▶ **Action item**: Instruction for the entries that follow: retype exactly the lines from the line with "ATOM 41 C C . ARG" to the line with "ATOM 74 O O", both included, and omit all others.

Collected data:

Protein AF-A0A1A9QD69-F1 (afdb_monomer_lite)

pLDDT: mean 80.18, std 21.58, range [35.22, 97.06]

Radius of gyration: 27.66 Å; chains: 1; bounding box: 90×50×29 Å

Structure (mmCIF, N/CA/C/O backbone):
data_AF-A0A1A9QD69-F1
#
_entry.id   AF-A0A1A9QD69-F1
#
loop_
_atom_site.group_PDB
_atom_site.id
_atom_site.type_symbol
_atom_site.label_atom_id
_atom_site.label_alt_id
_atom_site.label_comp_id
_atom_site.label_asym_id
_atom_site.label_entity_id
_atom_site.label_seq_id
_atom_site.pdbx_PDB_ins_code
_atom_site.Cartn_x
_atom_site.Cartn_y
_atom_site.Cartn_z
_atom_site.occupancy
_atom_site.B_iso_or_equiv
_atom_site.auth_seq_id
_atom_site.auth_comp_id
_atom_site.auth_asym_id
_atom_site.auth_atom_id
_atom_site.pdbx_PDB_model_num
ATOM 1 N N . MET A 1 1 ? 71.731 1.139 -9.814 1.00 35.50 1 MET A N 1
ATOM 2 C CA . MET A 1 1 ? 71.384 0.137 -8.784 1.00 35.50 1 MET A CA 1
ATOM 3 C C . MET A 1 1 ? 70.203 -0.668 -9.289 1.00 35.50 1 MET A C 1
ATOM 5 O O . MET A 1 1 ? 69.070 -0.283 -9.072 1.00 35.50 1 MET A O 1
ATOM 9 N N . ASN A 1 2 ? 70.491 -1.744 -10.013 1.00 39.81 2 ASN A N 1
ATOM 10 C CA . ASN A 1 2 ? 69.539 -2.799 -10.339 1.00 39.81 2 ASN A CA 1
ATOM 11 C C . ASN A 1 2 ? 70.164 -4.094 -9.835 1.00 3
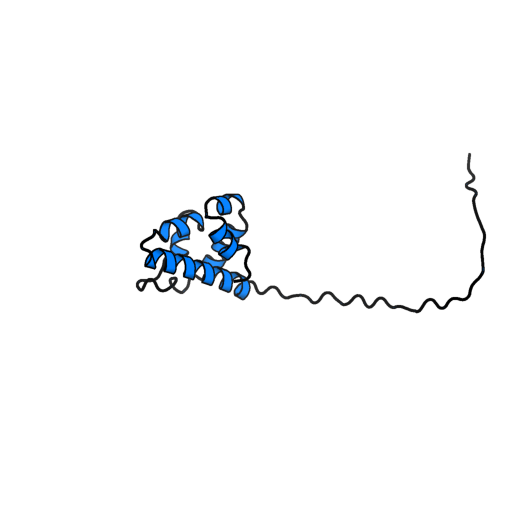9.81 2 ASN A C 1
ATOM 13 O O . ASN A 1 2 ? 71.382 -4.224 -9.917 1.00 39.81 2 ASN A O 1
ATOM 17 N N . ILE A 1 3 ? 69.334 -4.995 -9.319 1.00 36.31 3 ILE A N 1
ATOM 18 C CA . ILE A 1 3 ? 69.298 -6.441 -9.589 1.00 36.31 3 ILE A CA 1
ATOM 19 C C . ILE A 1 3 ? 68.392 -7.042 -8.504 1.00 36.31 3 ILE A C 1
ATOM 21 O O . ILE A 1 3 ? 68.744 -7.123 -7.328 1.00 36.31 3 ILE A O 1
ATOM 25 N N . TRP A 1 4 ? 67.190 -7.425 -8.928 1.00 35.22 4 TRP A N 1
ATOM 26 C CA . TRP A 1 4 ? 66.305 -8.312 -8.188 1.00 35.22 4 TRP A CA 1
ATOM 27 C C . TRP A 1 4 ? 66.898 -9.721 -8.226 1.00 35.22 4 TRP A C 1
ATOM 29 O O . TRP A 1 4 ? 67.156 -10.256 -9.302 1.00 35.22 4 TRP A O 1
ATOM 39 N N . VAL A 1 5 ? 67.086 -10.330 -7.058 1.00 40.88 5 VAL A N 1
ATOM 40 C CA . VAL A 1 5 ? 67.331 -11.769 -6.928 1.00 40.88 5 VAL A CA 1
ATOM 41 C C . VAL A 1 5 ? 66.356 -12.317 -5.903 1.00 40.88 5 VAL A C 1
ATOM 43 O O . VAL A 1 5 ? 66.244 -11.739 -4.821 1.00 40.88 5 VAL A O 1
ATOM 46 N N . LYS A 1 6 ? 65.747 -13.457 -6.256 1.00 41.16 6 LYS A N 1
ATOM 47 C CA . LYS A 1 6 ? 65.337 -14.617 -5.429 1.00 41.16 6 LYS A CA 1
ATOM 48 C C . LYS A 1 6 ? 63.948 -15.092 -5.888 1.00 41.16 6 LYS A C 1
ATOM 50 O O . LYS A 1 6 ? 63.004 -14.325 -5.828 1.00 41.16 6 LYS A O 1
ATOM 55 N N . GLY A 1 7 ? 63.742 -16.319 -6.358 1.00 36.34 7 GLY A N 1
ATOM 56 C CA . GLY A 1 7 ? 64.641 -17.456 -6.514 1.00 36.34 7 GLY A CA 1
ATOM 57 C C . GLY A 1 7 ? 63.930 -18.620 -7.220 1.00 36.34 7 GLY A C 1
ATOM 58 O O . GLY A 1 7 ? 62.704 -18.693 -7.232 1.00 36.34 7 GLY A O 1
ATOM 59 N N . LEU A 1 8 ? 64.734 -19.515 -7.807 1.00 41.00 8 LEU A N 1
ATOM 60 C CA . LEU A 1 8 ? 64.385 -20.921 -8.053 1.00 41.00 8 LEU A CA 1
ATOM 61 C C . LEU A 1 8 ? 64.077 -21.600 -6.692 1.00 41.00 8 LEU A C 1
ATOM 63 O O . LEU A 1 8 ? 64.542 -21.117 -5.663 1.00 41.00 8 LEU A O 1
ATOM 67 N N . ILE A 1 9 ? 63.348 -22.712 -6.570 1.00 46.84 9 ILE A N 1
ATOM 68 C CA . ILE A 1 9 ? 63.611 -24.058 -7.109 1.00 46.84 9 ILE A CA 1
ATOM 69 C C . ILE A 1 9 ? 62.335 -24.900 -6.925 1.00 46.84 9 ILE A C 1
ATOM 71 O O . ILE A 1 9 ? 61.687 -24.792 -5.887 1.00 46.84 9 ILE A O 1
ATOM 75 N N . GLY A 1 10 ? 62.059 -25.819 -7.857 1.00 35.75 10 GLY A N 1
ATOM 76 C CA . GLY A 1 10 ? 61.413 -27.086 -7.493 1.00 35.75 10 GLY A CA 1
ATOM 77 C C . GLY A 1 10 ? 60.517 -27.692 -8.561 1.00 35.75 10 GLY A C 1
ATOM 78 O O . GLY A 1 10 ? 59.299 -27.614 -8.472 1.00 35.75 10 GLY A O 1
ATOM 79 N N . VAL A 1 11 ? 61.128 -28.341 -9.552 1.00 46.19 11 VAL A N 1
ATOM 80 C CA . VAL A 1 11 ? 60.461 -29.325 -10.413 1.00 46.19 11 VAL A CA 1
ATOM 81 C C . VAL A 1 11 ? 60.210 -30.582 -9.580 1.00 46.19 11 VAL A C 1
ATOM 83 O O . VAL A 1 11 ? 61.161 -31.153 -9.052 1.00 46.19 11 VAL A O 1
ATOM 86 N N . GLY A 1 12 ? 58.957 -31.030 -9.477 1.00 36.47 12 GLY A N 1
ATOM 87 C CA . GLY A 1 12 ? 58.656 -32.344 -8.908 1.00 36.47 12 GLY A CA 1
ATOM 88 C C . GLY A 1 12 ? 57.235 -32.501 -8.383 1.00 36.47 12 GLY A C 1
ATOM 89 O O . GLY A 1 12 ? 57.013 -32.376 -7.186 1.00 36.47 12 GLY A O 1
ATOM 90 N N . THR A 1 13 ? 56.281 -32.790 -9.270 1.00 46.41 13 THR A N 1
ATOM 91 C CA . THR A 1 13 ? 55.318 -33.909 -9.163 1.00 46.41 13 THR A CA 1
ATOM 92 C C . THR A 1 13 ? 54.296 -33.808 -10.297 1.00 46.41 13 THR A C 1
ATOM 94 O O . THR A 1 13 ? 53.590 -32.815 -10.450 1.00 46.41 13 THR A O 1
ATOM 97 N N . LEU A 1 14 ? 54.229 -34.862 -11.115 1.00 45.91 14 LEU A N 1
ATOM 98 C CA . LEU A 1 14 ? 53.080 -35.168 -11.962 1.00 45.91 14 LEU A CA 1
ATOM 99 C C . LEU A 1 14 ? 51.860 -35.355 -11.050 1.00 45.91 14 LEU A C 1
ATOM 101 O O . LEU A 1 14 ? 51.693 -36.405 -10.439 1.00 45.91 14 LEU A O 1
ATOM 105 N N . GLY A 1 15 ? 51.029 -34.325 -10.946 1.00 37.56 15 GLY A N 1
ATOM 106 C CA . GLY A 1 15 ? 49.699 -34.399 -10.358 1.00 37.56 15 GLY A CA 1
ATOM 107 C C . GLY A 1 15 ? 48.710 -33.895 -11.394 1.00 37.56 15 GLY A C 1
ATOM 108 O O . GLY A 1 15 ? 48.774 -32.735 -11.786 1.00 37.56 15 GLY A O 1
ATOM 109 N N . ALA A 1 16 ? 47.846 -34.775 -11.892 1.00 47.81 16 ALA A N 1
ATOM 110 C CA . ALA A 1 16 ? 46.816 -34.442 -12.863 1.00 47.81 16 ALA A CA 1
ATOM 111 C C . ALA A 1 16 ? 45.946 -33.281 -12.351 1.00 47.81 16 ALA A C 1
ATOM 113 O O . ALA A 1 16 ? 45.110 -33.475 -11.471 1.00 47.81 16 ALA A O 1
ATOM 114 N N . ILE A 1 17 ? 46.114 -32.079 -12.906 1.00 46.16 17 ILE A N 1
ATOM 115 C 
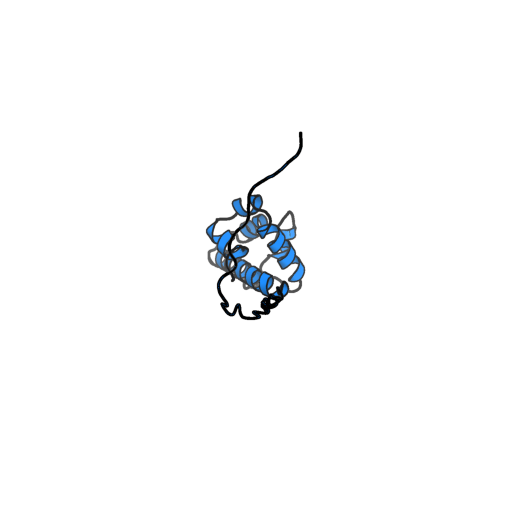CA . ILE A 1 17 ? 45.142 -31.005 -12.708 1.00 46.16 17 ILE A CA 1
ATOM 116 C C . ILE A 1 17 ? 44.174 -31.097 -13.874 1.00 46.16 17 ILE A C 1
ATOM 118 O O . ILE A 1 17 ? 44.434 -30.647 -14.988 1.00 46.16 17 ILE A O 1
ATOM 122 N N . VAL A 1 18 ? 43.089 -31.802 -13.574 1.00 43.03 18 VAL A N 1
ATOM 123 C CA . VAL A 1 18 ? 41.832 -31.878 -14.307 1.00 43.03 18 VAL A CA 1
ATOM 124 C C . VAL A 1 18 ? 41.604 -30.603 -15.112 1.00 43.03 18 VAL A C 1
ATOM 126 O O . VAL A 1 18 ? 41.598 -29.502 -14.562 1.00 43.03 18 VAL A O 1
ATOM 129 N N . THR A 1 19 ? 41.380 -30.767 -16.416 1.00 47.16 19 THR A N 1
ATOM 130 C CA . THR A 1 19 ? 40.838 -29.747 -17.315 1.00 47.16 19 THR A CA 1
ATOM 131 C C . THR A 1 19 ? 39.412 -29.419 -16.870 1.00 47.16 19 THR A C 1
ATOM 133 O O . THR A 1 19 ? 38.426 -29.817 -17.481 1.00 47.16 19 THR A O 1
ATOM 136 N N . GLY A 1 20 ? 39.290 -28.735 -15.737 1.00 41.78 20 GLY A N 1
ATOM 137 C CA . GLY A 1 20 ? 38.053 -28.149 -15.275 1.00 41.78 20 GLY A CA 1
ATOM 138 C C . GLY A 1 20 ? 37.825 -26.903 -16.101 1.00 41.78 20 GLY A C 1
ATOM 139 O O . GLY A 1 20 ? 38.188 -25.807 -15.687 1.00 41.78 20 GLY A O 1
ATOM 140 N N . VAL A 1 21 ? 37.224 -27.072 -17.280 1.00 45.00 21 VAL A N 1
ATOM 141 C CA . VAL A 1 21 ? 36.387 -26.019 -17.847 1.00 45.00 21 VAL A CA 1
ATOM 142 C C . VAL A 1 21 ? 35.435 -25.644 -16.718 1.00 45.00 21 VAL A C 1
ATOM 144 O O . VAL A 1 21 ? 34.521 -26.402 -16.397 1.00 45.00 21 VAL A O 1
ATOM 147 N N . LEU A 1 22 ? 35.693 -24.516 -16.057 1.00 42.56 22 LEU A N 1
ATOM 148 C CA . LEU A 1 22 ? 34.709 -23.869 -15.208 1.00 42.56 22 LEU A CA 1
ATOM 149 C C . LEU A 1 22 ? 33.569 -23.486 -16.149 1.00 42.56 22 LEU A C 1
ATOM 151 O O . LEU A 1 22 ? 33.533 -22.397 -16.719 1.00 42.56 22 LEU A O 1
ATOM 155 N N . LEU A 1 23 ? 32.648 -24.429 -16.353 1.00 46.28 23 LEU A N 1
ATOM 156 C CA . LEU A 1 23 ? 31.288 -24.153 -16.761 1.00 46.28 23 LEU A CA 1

...

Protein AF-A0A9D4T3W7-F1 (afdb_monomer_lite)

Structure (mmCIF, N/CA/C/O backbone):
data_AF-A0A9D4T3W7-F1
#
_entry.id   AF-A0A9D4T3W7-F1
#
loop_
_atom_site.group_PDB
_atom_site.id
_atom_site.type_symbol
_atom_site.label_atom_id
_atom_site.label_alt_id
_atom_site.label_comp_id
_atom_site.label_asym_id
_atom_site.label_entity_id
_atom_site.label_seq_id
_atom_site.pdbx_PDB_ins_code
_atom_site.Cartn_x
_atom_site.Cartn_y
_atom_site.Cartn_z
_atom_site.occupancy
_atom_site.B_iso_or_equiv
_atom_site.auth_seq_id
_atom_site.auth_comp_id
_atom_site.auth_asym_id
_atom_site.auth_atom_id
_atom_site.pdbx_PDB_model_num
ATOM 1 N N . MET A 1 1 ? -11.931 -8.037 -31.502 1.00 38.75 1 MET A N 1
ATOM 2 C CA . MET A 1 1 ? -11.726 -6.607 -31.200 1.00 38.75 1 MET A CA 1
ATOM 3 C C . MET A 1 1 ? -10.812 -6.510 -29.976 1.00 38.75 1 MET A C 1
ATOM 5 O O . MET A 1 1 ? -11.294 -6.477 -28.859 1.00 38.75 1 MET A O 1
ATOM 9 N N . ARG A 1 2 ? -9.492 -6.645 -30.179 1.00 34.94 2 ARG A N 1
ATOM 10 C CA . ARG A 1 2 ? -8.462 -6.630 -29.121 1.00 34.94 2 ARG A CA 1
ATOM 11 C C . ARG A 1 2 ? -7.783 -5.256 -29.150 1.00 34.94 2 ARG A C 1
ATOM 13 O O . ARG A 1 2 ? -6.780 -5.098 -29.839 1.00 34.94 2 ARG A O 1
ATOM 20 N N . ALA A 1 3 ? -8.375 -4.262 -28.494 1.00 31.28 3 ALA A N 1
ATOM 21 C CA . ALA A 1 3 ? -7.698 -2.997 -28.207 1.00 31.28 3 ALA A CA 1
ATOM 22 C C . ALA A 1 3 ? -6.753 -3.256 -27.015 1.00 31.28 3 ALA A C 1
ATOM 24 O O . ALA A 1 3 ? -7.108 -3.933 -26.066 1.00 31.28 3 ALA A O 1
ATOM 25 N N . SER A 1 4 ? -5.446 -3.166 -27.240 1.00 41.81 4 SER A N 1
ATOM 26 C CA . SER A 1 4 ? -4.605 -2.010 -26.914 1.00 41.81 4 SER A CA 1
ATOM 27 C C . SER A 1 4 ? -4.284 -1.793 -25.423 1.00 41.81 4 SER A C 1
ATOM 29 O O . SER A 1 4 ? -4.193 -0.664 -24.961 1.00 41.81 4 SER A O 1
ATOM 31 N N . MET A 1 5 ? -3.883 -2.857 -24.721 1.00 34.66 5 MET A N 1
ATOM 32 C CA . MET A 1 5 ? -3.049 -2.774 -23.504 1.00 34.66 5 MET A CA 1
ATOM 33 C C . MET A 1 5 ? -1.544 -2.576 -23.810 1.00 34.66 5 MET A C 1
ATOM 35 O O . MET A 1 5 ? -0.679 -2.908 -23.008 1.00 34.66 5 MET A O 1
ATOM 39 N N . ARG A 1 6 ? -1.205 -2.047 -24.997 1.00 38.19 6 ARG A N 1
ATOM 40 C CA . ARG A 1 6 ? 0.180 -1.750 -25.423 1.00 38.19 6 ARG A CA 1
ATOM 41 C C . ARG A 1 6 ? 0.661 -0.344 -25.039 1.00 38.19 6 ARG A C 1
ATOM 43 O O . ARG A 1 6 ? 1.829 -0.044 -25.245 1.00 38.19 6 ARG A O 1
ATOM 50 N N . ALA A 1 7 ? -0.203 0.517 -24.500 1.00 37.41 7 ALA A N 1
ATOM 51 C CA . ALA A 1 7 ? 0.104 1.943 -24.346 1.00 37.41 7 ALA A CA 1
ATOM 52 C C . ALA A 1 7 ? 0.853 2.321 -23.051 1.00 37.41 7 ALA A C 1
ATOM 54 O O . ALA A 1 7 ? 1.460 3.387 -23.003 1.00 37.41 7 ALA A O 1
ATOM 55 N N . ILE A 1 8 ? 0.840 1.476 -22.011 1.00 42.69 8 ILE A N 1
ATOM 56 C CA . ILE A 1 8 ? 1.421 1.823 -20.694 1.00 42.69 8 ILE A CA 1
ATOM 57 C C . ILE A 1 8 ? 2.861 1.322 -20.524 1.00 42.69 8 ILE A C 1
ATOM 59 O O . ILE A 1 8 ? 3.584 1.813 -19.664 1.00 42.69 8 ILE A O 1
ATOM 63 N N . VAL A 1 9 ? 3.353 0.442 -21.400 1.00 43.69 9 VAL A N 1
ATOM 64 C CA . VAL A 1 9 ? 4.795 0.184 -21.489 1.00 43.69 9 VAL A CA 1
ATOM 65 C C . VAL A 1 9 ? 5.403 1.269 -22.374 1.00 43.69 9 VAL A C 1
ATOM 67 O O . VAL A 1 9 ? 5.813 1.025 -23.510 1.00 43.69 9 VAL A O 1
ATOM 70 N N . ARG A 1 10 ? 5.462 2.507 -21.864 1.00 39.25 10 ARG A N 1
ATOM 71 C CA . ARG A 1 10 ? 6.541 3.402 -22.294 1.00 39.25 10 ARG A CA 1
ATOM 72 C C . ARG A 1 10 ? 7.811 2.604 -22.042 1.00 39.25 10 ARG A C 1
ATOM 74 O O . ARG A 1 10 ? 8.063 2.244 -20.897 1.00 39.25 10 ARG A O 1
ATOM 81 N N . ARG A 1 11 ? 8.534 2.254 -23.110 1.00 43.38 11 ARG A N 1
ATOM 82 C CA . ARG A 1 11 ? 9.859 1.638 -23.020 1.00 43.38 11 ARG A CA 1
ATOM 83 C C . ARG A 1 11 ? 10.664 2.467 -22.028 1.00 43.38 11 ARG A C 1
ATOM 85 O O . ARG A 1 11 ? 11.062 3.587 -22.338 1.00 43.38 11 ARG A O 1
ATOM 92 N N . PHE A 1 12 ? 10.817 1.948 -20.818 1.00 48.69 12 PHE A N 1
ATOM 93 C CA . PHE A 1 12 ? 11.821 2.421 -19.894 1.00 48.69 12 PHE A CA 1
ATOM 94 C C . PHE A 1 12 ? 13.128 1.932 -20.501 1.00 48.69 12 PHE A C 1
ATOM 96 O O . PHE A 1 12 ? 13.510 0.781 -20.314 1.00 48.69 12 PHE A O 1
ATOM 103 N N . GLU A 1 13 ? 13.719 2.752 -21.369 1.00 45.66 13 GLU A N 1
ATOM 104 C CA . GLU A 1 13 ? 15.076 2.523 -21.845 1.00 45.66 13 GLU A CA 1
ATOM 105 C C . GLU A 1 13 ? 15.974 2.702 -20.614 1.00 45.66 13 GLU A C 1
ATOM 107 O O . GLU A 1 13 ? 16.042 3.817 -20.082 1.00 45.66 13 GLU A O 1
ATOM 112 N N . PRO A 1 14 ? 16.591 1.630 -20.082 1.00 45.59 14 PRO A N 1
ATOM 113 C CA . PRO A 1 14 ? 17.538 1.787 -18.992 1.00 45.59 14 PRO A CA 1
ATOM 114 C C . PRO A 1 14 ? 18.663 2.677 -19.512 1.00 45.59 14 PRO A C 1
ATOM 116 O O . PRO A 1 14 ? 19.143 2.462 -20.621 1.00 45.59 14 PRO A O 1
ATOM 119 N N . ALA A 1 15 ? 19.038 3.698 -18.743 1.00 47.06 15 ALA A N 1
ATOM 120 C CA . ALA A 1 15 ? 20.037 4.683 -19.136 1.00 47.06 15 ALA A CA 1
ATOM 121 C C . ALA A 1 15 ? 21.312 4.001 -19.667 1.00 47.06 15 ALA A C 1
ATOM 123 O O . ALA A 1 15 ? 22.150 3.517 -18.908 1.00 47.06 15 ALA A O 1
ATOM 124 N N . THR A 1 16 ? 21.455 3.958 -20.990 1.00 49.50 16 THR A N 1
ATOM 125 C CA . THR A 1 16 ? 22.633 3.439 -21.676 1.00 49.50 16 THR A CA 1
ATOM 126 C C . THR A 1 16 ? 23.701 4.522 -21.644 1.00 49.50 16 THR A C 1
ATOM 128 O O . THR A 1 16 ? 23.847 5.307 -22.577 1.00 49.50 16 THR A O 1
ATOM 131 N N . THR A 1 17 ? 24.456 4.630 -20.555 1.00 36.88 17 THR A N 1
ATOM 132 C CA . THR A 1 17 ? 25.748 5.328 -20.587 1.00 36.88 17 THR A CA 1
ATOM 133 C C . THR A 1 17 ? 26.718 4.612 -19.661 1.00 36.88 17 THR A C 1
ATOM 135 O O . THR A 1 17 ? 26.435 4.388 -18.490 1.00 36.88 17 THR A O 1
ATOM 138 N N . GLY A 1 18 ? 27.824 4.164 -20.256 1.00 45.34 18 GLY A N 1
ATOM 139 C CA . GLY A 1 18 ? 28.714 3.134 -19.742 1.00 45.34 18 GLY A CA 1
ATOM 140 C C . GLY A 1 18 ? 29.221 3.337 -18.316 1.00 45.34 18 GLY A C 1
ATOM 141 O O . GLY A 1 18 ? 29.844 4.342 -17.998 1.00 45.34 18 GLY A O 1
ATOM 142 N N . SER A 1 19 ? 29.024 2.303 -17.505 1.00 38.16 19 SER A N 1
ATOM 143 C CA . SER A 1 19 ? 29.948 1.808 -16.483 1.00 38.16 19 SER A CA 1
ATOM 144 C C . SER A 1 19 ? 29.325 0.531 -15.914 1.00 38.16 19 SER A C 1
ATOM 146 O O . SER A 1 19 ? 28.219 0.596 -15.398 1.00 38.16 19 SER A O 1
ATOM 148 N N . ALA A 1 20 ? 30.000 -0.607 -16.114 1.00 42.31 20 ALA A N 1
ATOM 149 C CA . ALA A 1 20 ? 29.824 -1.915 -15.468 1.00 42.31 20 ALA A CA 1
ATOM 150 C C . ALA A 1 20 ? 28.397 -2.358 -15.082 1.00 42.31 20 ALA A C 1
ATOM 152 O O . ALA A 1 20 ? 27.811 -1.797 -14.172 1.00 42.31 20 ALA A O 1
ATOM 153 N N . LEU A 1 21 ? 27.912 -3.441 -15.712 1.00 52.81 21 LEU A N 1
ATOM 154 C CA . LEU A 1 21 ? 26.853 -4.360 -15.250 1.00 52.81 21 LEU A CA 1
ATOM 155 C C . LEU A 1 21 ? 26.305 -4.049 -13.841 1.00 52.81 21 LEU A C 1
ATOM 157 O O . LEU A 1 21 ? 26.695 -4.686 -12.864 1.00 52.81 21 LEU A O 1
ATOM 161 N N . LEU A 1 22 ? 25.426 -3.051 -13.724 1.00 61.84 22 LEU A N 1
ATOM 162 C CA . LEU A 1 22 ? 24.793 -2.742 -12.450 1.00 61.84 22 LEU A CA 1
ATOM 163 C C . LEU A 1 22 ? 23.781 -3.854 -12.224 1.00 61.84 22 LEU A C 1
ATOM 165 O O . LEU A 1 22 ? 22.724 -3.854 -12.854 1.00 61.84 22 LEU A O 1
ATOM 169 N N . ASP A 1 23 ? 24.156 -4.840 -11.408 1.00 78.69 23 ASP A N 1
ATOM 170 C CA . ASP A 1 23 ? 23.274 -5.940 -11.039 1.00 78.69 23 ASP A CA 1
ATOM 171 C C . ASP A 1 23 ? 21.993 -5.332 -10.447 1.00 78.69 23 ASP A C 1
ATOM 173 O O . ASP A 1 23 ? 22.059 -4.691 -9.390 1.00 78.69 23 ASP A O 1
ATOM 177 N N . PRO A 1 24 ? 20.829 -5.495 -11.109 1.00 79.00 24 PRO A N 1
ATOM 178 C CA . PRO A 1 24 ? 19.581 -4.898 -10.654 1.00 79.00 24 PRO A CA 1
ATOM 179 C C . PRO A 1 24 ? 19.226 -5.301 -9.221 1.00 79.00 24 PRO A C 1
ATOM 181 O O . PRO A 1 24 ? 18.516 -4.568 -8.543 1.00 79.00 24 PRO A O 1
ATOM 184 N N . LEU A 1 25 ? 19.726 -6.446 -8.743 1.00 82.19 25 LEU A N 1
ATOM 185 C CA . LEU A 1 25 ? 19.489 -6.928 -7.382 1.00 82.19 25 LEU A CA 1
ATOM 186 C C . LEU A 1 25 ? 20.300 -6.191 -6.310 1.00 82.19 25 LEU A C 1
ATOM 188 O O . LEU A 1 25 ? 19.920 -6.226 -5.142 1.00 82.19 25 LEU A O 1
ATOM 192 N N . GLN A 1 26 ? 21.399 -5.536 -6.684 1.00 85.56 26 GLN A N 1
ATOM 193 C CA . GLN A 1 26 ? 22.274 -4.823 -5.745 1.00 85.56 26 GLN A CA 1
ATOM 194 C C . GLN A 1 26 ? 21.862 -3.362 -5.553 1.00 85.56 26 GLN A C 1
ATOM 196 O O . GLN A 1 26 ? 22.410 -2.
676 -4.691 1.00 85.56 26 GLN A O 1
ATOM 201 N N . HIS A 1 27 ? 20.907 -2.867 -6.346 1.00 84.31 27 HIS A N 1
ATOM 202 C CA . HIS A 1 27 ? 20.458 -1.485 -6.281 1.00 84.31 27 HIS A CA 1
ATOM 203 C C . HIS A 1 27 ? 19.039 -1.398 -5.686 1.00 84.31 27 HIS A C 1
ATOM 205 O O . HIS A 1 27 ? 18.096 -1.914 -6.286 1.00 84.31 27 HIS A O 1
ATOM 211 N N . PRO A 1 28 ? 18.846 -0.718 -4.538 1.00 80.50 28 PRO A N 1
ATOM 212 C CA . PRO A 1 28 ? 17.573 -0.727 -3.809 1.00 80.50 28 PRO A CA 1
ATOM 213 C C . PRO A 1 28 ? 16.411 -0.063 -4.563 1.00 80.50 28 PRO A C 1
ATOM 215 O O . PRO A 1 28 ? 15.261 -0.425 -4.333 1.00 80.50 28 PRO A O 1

▶ **Answer to this task**:
ATOM 41 C C . ARG A 1 6 ? 0.661 -0.344 -25.039 1.00 38.19 6 ARG A C 1
ATOM 43 O O . ARG A 1 6 ? 1.829 -0.044 -25.245 1.00 38.19 6 ARG A O 1
ATOM 50 N N . ALA A 1 7 ? -0.203 0.517 -24.500 1.00 37.41 7 ALA A N 1
ATOM 51 C CA . ALA A 1 7 ? 0.104 1.943 -24.346 1.00 37.41 7 ALA A CA 1
ATOM 52 C C . ALA A 1 7 ? 0.853 2.321 -23.051 1.00 37.41 7 ALA A C 1
ATOM 54 O O . ALA A 1 7 ? 1.460 3.387 -23.003 1.00 37.41 7 ALA A O 1
ATOM 55 N N . ILE A 1 8 ? 0.840 1.476 -22.011 1.00 42.69 8 ILE A N 1
ATOM 56 C CA . ILE A 1 8 ? 1.421 1.823 -20.694 1.00 42.69 8 ILE A CA 1
ATOM 57 C C . ILE A 1 8 ? 2.861 1.322 -20.524 1.00 42.69 8 ILE A C 1
ATOM 59 O O . ILE A 1 8 ? 3.584 1.813 -19.664 1.00 42.69 8 ILE A O 1
ATOM 63 N N . VAL A 1 9 ? 3.353 0.442 -21.400 1.00 43.69 9 VAL A N 1
ATOM 64 C CA . VAL A 1 9 ? 4.795 0.184 -21.489 1.00 43.69 9 VAL A CA 1
ATOM 65 C C . VAL A 1 9 ? 5.403 1.269 -22.374 1.00 43.69 9 VAL A C 1
ATOM 67 O O . VAL A 1 9 ? 5.813 1.025 -23.510 1.00 43.69 9 VAL A O 1
ATOM 70 N N . ARG A 1 10 ? 5.462 2.507 -21.864 1.00 39.25 10 ARG A N 1
ATOM 71 C CA . ARG A 1 10 ? 6.541 3.402 -22.294 1.00 39.25 10 ARG A CA 1
ATOM 72 C C . ARG A 1 10 ? 7.811 2.604 -22.042 1.00 39.25 10 ARG A C 1
ATOM 74 O O . ARG A 1 10 ? 8.063 2.244 -20.897 1.00 39.25 10 ARG A O 1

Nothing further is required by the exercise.